(Collection entries)
>>

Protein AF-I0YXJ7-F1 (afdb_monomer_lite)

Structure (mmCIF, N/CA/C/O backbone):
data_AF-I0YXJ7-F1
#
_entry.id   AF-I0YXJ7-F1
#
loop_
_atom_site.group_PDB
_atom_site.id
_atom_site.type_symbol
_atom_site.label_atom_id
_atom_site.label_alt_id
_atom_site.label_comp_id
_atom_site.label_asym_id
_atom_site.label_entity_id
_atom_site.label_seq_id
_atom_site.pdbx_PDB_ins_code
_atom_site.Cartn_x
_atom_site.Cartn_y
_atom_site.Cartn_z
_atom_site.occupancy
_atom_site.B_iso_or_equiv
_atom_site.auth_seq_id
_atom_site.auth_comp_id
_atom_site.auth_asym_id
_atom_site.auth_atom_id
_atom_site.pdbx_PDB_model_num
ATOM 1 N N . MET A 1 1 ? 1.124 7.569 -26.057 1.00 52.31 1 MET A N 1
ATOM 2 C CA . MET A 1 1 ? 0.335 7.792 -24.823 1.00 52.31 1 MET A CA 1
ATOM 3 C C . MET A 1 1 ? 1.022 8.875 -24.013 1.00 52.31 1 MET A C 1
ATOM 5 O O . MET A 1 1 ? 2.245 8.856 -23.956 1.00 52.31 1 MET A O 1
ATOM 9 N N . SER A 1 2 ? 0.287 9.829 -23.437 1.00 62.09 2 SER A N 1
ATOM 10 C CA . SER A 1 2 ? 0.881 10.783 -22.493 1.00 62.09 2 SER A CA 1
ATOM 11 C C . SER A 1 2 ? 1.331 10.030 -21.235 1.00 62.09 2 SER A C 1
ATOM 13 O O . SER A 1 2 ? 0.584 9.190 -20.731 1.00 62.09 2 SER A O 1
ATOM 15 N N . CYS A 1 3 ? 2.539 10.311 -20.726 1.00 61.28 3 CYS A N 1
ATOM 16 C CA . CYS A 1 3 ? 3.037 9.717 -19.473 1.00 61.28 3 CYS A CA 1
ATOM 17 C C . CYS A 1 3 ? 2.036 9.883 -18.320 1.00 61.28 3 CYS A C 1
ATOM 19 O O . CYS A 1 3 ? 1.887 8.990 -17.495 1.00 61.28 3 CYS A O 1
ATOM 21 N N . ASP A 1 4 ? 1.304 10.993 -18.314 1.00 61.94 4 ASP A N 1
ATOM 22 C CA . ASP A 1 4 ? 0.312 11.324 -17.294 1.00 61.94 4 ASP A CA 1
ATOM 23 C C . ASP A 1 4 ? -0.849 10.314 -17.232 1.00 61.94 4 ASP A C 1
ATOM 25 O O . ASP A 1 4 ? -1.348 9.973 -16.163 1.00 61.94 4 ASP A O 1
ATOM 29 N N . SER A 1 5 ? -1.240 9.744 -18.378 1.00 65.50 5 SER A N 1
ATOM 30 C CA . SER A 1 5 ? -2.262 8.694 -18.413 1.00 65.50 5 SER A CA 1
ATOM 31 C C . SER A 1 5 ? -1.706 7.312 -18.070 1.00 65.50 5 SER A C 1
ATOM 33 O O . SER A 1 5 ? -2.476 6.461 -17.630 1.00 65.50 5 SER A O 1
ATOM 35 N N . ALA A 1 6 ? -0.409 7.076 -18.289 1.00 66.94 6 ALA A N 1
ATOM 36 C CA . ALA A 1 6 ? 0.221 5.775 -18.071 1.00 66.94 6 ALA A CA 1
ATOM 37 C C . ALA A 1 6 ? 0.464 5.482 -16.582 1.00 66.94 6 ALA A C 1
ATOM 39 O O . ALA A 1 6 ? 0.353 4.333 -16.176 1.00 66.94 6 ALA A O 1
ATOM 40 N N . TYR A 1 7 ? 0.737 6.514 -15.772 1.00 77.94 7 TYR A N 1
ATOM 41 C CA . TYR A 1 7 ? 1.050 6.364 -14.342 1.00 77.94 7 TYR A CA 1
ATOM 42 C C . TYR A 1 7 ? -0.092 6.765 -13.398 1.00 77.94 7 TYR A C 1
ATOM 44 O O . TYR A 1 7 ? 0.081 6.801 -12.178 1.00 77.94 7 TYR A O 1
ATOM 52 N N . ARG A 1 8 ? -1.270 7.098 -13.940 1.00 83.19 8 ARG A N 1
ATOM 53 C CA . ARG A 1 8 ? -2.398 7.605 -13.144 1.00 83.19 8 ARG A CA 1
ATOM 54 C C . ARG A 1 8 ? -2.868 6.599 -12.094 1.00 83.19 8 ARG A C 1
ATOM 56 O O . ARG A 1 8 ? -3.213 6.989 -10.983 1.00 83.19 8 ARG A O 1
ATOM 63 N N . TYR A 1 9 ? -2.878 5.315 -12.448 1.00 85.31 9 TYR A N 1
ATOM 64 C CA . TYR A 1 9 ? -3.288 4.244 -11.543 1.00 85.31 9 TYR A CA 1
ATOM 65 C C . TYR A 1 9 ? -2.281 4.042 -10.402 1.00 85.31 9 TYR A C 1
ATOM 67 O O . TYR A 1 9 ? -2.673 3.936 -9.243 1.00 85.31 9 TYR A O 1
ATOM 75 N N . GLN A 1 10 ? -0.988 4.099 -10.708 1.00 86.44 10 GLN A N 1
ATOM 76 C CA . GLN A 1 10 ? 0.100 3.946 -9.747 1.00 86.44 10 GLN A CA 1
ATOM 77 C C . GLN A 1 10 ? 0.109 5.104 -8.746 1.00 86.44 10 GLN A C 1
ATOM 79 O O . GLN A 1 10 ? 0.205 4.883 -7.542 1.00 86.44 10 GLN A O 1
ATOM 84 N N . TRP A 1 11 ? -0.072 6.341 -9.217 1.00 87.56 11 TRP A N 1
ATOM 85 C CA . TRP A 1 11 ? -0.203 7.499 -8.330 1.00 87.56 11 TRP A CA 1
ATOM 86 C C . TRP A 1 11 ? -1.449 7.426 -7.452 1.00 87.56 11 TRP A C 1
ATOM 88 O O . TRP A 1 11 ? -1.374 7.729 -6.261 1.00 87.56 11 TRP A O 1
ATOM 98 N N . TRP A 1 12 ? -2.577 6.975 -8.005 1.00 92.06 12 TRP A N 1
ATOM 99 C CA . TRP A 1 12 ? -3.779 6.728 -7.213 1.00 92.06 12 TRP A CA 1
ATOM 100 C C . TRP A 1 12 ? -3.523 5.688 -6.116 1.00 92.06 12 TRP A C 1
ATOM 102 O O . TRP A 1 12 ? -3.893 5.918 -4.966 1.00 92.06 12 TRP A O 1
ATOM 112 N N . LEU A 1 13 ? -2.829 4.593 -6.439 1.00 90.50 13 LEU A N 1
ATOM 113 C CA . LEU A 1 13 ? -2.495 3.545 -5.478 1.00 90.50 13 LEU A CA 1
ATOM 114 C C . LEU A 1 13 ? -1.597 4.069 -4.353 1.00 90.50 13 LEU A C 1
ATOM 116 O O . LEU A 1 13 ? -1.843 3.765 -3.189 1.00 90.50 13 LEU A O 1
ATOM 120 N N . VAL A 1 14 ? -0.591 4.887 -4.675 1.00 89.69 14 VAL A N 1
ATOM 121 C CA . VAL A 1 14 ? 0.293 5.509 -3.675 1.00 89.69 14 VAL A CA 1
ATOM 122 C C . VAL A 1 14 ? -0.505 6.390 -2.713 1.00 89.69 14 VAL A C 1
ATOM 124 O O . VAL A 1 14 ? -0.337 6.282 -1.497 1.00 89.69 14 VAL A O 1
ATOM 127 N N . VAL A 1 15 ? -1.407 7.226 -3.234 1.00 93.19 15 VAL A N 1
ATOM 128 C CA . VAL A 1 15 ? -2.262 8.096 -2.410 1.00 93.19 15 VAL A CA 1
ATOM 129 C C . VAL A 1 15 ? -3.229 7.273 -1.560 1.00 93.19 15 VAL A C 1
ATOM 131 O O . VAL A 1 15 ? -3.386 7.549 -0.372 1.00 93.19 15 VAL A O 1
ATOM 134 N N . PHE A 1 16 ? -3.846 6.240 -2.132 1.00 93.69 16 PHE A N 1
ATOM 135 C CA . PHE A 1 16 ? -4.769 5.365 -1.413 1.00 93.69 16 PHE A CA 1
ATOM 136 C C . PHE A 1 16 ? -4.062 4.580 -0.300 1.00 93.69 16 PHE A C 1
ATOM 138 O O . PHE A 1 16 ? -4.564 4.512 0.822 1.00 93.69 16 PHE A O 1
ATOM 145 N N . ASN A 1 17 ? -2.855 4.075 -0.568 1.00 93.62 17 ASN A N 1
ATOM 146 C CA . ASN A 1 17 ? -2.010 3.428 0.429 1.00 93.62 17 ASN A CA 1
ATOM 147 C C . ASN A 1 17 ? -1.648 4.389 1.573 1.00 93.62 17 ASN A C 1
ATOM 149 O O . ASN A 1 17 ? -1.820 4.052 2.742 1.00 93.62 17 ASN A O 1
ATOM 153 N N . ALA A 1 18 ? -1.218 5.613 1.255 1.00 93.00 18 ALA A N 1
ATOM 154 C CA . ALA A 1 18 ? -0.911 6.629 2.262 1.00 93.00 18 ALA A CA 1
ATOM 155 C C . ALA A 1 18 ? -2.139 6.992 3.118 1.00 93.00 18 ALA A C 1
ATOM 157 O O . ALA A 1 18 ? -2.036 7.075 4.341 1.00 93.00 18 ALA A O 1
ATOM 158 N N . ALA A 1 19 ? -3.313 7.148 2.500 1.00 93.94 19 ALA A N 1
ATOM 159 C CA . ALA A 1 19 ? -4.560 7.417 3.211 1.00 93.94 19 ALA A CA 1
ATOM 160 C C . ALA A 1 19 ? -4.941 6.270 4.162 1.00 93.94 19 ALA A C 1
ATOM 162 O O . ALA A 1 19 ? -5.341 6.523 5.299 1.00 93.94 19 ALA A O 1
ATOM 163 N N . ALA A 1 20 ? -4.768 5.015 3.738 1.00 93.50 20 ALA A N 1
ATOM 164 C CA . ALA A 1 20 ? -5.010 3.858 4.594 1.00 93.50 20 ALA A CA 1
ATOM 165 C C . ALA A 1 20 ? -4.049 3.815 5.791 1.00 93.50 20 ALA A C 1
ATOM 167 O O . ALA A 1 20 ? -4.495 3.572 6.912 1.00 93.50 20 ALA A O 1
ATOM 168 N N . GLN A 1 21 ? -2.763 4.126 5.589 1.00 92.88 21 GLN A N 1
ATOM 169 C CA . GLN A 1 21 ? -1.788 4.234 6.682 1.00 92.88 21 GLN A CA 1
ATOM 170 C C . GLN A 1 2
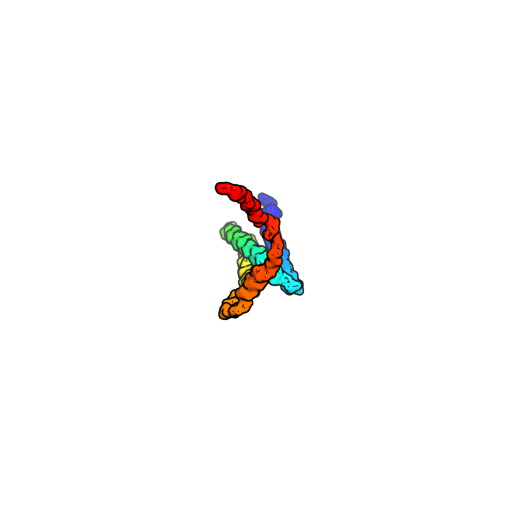1 ? -2.175 5.312 7.694 1.00 92.88 21 GLN A C 1
ATOM 172 O O . GLN A 1 21 ? -2.177 5.060 8.898 1.00 92.88 21 GLN A O 1
ATOM 177 N N . ILE A 1 22 ? -2.569 6.495 7.217 1.00 94.50 22 ILE A N 1
ATOM 178 C CA . ILE A 1 22 ? -3.064 7.571 8.083 1.00 94.50 22 ILE A CA 1
ATOM 179 C C . ILE A 1 22 ? -4.293 7.097 8.865 1.00 94.50 22 ILE A C 1
ATOM 181 O O . ILE A 1 22 ? -4.362 7.306 10.073 1.00 94.50 22 ILE A O 1
ATOM 185 N N . GLY A 1 23 ? -5.232 6.403 8.215 1.00 92.19 23 GLY A N 1
ATOM 186 C CA . GLY A 1 23 ? -6.408 5.829 8.871 1.00 92.19 23 GLY A CA 1
ATOM 187 C C . GLY A 1 23 ? -6.058 4.838 9.984 1.00 92.19 23 GLY A C 1
ATOM 188 O O . GLY A 1 23 ? -6.648 4.896 11.065 1.00 92.19 23 GLY A O 1
ATOM 189 N N . VAL A 1 24 ? -5.066 3.970 9.764 1.00 91.50 24 VAL A N 1
ATOM 190 C CA . VAL A 1 24 ? -4.562 3.041 10.790 1.00 91.50 24 VAL A CA 1
ATOM 191 C C . VAL A 1 24 ? -3.961 3.809 11.967 1.00 91.50 24 VAL A C 1
ATOM 193 O O . VAL A 1 24 ? -4.341 3.562 13.110 1.00 91.50 24 VAL A O 1
ATOM 196 N N . VAL A 1 25 ? -3.078 4.775 11.705 1.00 93.00 25 VAL A N 1
ATOM 197 C CA . VAL A 1 25 ? -2.438 5.593 12.750 1.00 93.00 25 VAL A CA 1
ATOM 198 C C . VAL A 1 25 ? -3.477 6.364 13.566 1.00 93.00 25 VAL A C 1
ATOM 200 O O . VAL A 1 25 ? -3.429 6.349 14.795 1.00 93.00 25 VAL A O 1
ATOM 203 N N . LEU A 1 26 ? -4.460 6.984 12.911 1.00 93.00 26 LEU A N 1
ATOM 204 C CA . LEU A 1 26 ? -5.554 7.683 13.587 1.00 93.00 26 LEU A CA 1
ATOM 205 C C . LEU A 1 26 ? -6.397 6.736 14.446 1.00 93.00 26 LEU A C 1
ATOM 207 O O . LEU A 1 26 ? -6.782 7.101 15.556 1.00 93.00 26 LEU A O 1
ATOM 211 N N . SER A 1 27 ? -6.649 5.515 13.973 1.00 89.19 27 SER A N 1
ATOM 212 C CA . SER A 1 27 ? -7.403 4.510 14.734 1.00 89.19 27 SER A CA 1
ATOM 213 C C . SER A 1 27 ? -6.661 4.062 15.995 1.00 89.19 27 SER A C 1
ATOM 215 O O . SER A 1 27 ? -7.297 3.795 17.011 1.00 89.19 27 SER A O 1
ATOM 217 N N . ILE A 1 28 ? -5.324 4.027 15.952 1.00 89.31 28 ILE A N 1
ATOM 218 C CA . ILE A 1 28 ? -4.475 3.746 17.118 1.00 89.31 28 ILE A CA 1
ATOM 219 C C . ILE A 1 28 ? -4.507 4.921 18.104 1.00 89.31 28 ILE A C 1
ATOM 221 O O . ILE A 1 28 ? -4.740 4.713 19.288 1.00 89.31 28 ILE A O 1
ATOM 225 N N . ILE A 1 29 ? -4.318 6.160 17.633 1.00 93.38 29 ILE A N 1
ATOM 2
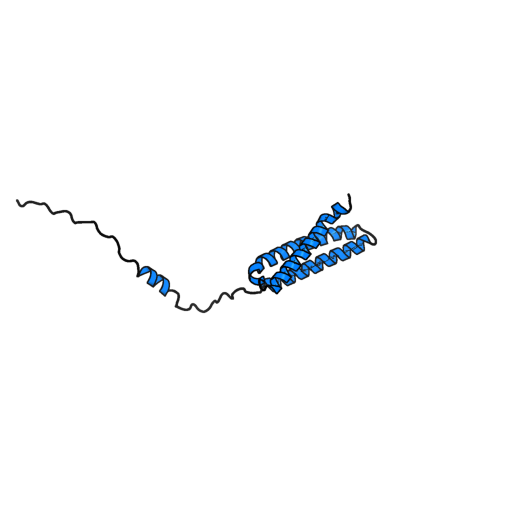26 C CA . ILE A 1 29 ? -4.274 7.355 18.501 1.00 93.38 29 ILE A CA 1
ATOM 227 C C . ILE A 1 29 ? -5.618 7.605 19.199 1.00 93.38 29 ILE A C 1
ATOM 229 O O . ILE A 1 29 ? -5.651 8.066 20.336 1.00 93.38 29 ILE A O 1
ATOM 233 N N . THR A 1 30 ? -6.727 7.316 18.520 1.00 92.44 30 THR A N 1
ATOM 234 C CA . THR A 1 30 ? -8.084 7.513 19.055 1.00 92.44 30 THR A CA 1
ATOM 235 C C . THR A 1 30 ? -8.613 6.318 19.849 1.00 92.44 30 THR A C 1
ATOM 237 O O . THR A 1 30 ? -9.748 6.375 20.313 1.00 92.44 30 THR A O 1
ATOM 240 N N . ASP A 1 31 ? -7.825 5.247 19.987 1.00 86.62 31 ASP A N 1
ATOM 241 C CA . ASP A 1 31 ? -8.213 3.988 20.641 1.00 86.62 31 ASP A CA 1
ATOM 242 C C . ASP A 1 31 ? -9.498 3.357 20.056 1.00 86.62 31 ASP A C 1
ATOM 244 O O . ASP A 1 31 ? -10.269 2.665 20.717 1.00 86.62 31 ASP A O 1
ATOM 248 N N . THR A 1 32 ? -9.758 3.601 18.767 1.00 86.94 32 THR A N 1
ATOM 249 C CA . THR A 1 32 ? -10.935 3.081 18.043 1.00 86.94 32 THR A CA 1
ATOM 250 C C . THR A 1 32 ? -10.620 1.848 17.197 1.00 86.94 32 THR A C 1
ATOM 252 O O . THR A 1 32 ? -11.481 1.341 16.467 1.00 86.94 32 THR A O 1
ATOM 255 N N . LEU A 1 33 ? -9.392 1.335 17.309 1.00 85.00 33 LEU A N 1
ATOM 256 C CA . LEU A 1 33 ? -8.881 0.212 16.530 1.00 85.00 33 LEU A CA 1
ATOM 257 C C . LEU A 1 33 ? -9.774 -1.031 16.641 1.00 85.00 33 LEU A C 1
ATOM 259 O O . LEU A 1 33 ? -10.047 -1.665 15.625 1.00 85.00 33 LEU A O 1
ATOM 263 N N . GLU A 1 34 ? -10.282 -1.361 17.832 1.00 85.06 34 GLU A N 1
ATOM 264 C CA . GLU A 1 34 ? -11.131 -2.546 18.028 1.00 85.06 34 GLU A CA 1
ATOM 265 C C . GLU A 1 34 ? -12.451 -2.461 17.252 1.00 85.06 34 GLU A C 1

<<

EXERCISE -
Transcribe the lines above exactly, beginning at the one with "26 C CA . ILE" and ending at the one with "ATOM 244 O O". Include both; exclude the pictures.

WRITTEN ANSWER -
26 C CA . ILE A 1 29 ? -4.274 7.355 18.501 1.00 93.38 29 ILE A CA 1
ATOM 227 C C . ILE A 1 29 ? -5.618 7.605 19.199 1.00 93.38 29 ILE A C 1
ATOM 229 O O . ILE A 1 29 ? -5.651 8.066 20.336 1.00 93.38 29 ILE A O 1
ATOM 233 N N . THR A 1 30 ? -6.727 7.316 18.520 1.00 92.44 30 THR A N 1
ATOM 234 C CA . THR A 1 30 ? -8.084 7.513 19.055 1.00 92.44 30 THR A CA 1
ATOM 235 C C . THR A 1 30 ? -8.613 6.318 19.849 1.00 92.44 30 THR A C 1
ATOM 237 O O . THR A 1 30 ? -9.748 6.375 20.313 1.00 92.44 30 THR A O 1
ATOM 240 N N . ASP A 1 31 ? -7.825 5.247 19.987 1.00 86.62 31 ASP A N 1
ATOM 241 C CA . ASP A 1 31 ? -8.213 3.988 20.641 1.00 86.62 31 ASP A CA 1
ATOM 242 C C . ASP A 1 31 ? -9.498 3.357 20.056 1.00 86.62 31 ASP A C 1
ATOM 244 O O . ASP A 1 31 ? -10.269 2.665 20.717 1.00 86.62 31 ASP A O 1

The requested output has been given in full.